→ Task goal
Reproduce word for word, from the entries below, the line with "ATOM 19 O O", the line with "ATOM 38 C CA", and every line between them, and nothing more.

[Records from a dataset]

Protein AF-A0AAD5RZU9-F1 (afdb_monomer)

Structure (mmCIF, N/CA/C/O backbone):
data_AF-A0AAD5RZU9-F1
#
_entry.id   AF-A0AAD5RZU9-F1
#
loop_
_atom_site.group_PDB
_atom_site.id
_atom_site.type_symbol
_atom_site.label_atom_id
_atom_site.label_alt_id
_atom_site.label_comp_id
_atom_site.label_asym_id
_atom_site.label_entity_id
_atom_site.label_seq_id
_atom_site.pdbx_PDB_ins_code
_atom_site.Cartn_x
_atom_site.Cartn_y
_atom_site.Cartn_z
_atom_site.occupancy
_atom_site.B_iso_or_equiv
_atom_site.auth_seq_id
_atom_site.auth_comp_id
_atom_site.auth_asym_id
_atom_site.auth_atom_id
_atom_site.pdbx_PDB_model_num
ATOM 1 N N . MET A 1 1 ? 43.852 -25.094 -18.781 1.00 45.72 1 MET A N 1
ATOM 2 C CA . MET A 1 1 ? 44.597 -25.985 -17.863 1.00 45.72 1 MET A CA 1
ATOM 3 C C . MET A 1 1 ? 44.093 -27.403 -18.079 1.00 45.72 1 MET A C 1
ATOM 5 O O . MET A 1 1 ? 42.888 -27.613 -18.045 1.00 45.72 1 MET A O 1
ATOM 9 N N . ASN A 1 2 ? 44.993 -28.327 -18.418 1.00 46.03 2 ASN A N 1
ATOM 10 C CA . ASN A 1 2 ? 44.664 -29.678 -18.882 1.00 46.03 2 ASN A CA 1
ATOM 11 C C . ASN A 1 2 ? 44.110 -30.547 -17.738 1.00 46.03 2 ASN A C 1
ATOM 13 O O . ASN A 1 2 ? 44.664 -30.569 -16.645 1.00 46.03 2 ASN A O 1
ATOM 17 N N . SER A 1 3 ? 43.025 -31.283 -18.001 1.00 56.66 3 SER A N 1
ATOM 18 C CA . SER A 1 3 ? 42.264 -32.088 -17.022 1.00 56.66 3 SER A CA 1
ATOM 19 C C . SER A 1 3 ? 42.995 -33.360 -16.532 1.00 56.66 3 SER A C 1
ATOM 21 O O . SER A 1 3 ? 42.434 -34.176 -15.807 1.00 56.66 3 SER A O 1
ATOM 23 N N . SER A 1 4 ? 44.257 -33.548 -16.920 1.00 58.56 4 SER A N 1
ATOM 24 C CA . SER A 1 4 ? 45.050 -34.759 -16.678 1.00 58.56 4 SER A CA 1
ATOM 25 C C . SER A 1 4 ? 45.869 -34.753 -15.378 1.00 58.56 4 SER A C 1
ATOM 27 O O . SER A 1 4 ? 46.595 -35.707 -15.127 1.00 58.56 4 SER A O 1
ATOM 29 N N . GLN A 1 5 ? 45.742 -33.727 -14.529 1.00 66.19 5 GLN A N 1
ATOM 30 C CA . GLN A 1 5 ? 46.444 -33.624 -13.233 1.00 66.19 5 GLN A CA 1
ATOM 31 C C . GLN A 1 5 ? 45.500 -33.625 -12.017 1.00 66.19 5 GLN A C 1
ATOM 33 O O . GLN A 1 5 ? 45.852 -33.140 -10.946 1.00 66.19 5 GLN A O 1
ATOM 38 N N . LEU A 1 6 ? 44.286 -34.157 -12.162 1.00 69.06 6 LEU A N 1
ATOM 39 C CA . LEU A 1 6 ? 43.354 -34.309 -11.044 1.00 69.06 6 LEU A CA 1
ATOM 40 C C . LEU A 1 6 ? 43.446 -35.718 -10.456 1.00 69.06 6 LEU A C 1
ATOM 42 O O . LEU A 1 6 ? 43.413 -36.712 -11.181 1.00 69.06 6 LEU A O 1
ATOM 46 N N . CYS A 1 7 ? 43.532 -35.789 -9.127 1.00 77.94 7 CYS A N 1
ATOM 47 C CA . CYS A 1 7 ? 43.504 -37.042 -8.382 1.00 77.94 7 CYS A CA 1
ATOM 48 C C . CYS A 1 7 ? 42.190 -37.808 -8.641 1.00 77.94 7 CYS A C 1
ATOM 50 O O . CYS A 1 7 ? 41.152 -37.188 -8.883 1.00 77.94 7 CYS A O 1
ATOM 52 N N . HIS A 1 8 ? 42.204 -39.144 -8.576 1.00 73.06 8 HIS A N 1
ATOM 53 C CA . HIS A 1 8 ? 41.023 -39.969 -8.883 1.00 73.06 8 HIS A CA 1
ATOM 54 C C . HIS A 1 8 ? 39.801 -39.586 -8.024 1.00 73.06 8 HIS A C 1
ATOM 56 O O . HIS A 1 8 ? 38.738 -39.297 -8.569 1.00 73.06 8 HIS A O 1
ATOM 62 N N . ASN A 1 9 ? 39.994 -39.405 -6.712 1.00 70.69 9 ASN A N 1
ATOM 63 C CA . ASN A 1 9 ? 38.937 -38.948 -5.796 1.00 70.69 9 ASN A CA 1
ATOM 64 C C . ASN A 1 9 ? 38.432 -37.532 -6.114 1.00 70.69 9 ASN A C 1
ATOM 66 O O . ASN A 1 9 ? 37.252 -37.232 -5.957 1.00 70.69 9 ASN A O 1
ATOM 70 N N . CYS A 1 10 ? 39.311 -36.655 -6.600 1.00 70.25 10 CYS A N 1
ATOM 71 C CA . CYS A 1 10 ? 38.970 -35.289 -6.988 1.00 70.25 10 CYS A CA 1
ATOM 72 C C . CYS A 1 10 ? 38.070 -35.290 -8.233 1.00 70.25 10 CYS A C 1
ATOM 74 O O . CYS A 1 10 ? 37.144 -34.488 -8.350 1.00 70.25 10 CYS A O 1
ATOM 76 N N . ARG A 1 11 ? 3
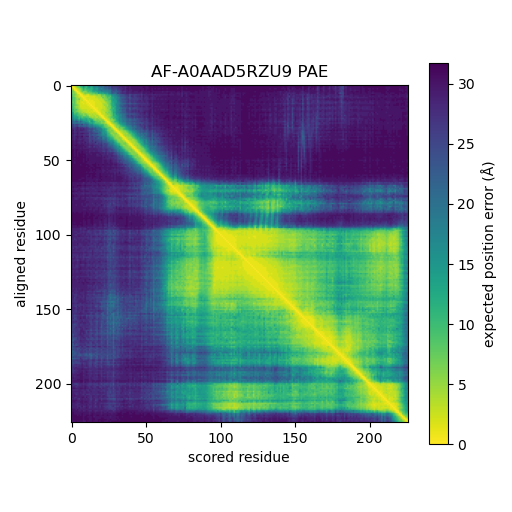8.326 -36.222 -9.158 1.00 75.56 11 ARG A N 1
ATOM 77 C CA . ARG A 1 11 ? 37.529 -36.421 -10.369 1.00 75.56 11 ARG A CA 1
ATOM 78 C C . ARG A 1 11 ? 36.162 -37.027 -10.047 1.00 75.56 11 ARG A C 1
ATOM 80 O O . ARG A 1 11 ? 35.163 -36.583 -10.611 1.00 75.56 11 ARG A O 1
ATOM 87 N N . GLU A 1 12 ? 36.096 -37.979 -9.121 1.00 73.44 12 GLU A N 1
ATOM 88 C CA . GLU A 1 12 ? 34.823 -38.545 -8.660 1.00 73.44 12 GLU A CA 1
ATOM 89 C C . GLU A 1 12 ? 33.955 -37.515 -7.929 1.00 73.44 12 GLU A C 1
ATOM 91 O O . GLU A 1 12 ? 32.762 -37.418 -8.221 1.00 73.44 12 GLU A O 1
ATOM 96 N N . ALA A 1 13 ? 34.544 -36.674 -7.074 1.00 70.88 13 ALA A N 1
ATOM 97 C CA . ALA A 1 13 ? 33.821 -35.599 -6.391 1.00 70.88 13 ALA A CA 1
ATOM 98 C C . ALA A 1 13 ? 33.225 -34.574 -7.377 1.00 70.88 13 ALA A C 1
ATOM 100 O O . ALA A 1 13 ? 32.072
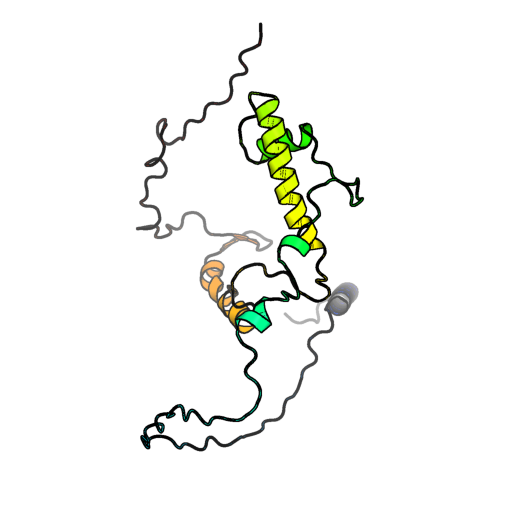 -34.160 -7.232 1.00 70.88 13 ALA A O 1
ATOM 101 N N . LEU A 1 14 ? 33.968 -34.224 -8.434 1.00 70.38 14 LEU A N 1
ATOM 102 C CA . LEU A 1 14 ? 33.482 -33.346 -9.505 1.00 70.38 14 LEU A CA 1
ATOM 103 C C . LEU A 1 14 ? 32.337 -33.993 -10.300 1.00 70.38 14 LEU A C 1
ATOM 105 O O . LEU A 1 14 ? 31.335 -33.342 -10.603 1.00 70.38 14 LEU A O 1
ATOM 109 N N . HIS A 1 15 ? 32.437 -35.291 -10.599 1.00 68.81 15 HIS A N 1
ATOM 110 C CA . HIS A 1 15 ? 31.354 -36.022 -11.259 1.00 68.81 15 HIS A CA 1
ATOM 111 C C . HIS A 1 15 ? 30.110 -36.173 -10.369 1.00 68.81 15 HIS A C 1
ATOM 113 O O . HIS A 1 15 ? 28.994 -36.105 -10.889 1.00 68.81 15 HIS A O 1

---

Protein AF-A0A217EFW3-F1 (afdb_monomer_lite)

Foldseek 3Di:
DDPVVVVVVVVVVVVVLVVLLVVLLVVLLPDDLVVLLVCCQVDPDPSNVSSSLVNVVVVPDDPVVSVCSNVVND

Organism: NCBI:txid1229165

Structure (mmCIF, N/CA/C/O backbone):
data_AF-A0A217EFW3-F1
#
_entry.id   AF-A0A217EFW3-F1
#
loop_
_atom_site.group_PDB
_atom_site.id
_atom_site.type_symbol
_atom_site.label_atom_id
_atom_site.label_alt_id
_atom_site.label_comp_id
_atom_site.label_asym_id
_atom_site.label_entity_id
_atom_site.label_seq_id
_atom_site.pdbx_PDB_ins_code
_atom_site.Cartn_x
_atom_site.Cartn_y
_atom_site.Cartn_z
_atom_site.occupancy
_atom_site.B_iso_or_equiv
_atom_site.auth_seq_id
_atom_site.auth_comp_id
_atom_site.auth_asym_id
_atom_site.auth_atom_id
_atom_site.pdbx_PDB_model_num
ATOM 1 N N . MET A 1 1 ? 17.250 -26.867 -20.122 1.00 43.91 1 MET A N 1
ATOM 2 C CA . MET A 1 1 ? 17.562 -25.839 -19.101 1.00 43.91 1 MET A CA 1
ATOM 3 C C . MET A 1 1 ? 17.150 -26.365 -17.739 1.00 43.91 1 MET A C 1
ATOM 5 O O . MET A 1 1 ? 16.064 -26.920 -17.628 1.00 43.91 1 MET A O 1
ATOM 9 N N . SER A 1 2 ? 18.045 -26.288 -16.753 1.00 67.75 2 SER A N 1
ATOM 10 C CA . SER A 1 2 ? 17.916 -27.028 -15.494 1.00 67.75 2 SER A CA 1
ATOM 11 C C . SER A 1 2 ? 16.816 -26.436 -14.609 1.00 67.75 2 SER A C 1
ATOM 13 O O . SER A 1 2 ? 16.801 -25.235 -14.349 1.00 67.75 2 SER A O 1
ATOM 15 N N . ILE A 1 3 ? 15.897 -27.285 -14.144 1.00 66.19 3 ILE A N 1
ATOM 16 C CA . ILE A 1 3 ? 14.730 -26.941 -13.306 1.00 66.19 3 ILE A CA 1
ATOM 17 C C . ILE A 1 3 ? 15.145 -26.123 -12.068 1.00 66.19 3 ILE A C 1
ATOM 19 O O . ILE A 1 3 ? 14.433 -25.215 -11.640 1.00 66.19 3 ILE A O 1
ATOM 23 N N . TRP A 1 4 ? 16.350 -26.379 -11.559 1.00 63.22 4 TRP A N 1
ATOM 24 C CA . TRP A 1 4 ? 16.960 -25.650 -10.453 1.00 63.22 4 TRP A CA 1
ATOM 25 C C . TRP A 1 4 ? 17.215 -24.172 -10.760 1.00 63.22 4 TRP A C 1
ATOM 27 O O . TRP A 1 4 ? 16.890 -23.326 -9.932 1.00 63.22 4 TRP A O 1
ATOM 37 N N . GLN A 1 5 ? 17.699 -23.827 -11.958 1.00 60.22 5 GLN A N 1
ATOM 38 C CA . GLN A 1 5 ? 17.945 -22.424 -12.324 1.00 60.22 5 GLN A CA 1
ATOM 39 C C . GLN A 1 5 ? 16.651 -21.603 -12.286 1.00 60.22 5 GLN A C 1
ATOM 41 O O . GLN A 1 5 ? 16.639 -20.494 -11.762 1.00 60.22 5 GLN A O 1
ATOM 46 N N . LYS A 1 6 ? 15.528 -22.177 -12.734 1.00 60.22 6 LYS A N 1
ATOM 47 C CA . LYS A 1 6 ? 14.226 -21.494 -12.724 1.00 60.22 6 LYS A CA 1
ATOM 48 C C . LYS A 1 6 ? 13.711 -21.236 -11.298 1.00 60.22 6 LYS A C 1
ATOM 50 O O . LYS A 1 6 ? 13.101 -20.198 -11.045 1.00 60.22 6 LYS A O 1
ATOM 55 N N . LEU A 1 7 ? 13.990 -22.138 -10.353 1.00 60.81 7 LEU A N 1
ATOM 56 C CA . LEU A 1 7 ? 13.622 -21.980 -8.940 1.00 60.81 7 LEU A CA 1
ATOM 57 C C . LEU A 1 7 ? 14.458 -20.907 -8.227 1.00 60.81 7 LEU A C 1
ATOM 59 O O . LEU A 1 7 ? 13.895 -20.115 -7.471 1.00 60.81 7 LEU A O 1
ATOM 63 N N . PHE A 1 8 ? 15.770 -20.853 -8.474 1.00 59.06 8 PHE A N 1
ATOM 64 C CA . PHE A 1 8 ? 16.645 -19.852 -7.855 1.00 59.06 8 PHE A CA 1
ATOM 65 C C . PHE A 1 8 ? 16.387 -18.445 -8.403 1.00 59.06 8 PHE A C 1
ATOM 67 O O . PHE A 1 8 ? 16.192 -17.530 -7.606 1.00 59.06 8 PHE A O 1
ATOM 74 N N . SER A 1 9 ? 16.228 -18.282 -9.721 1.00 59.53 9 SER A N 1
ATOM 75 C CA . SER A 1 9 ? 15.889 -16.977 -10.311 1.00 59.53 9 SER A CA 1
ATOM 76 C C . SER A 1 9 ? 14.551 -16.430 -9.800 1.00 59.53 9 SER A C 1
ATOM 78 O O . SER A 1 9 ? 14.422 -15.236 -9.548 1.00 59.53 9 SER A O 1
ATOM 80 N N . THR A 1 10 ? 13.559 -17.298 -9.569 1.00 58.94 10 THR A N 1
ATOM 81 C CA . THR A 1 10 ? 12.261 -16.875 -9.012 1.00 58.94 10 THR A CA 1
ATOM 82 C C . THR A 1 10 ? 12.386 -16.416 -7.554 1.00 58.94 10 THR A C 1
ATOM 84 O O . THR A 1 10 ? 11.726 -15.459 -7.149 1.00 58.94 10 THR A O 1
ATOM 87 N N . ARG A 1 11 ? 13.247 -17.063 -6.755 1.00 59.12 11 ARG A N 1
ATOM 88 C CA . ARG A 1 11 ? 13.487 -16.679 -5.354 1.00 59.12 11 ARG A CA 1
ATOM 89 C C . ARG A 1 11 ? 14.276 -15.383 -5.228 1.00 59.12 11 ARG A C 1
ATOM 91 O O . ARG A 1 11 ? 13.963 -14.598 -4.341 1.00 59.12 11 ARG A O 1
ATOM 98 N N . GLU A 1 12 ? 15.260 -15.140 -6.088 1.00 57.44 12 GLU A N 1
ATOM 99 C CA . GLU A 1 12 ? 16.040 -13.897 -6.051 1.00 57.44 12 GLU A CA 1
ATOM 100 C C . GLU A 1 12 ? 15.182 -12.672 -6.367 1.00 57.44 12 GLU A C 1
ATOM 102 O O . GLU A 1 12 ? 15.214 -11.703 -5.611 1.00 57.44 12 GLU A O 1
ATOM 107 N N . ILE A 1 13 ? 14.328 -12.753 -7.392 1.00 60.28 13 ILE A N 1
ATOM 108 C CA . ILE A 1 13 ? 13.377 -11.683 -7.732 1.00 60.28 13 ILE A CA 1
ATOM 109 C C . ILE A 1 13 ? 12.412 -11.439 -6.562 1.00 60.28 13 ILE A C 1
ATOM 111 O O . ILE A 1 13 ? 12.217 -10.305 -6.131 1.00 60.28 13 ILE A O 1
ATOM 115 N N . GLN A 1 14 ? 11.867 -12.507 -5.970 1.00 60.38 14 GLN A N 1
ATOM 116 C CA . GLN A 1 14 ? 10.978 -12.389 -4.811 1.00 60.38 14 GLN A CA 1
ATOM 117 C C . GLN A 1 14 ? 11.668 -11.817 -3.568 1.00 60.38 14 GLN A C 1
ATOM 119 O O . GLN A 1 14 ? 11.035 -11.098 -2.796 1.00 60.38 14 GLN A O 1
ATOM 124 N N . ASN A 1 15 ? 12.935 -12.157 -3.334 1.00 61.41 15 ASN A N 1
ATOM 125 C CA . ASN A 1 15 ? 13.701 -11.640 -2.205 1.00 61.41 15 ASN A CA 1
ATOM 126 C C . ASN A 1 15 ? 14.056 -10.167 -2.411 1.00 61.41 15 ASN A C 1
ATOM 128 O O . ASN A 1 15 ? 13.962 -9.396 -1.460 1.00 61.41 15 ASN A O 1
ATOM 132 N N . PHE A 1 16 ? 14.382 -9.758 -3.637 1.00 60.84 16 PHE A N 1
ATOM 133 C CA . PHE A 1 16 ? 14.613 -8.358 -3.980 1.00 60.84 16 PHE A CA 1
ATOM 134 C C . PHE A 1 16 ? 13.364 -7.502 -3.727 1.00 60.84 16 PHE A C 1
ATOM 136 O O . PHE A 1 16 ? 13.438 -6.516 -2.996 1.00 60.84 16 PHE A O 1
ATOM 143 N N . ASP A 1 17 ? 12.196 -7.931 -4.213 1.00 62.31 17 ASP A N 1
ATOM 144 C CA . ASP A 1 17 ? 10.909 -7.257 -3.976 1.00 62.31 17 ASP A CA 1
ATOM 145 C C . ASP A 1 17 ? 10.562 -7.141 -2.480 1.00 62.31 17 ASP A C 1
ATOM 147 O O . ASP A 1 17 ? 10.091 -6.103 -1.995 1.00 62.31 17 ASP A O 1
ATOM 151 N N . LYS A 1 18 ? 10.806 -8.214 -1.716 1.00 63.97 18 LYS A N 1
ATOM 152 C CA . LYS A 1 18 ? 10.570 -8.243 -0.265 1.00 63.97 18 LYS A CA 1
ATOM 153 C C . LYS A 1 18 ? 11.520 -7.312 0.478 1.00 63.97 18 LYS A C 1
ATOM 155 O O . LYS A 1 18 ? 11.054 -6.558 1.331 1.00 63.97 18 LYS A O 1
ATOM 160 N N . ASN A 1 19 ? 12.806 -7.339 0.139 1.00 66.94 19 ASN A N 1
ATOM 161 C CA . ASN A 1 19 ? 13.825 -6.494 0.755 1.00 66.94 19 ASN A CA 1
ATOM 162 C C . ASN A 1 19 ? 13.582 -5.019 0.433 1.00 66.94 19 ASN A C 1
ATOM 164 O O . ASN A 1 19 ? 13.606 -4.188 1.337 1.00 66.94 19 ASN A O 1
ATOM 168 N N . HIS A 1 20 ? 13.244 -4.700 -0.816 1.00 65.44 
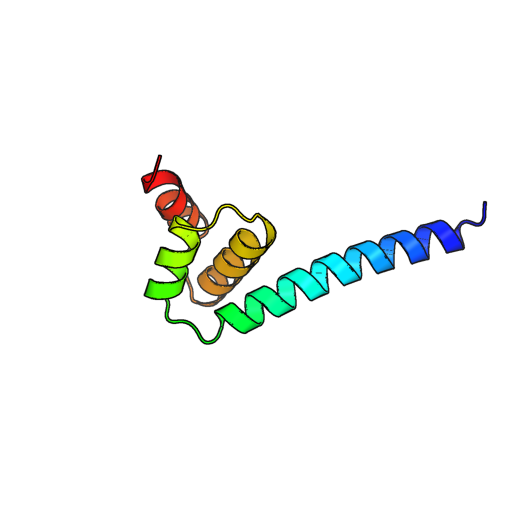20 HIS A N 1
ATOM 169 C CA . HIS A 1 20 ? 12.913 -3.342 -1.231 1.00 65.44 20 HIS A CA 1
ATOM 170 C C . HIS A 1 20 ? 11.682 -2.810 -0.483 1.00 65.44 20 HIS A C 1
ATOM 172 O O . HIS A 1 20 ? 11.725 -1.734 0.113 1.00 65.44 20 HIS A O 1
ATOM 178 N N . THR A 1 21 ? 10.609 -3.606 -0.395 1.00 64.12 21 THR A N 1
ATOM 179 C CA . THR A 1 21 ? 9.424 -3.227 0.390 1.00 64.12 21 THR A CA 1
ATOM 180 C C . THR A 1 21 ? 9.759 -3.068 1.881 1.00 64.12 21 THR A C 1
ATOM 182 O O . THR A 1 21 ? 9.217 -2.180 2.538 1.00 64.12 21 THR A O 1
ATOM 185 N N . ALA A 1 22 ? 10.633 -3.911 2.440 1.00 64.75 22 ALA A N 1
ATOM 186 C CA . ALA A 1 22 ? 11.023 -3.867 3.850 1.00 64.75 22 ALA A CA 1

→ Answer area
ATOM 19 O O . ILE A 1 3 ? 14.433 -25.215 -11.640 1.00 66.19 3 ILE A O 1
ATOM 23 N N . TRP A 1 4 ? 16.350 -26.379 -11.559 1.00 63.22 4 TRP A N 1
ATOM 24 C CA . TRP A 1 4 ? 16.960 -25.650 -10.453 1.00 63.22 4 TRP A CA 1
ATOM 25 C C . TRP A 1 4 ? 17.215 -24.172 -10.760 1.00 63.22 4 TRP A C 1
ATOM 27 O O . TRP A 1 4 ? 16.890 -23.326 -9.932 1.00 63.22 4 TRP A O 1
ATOM 37 N N . GLN A 1 5 ? 17.699 -23.827 -11.958 1.00 60.22 5 GLN A N 1
ATOM 38 C CA . GLN A 1 5 ? 17.945 -22.424 -12.324 1.00 60.22 5 GLN A CA 1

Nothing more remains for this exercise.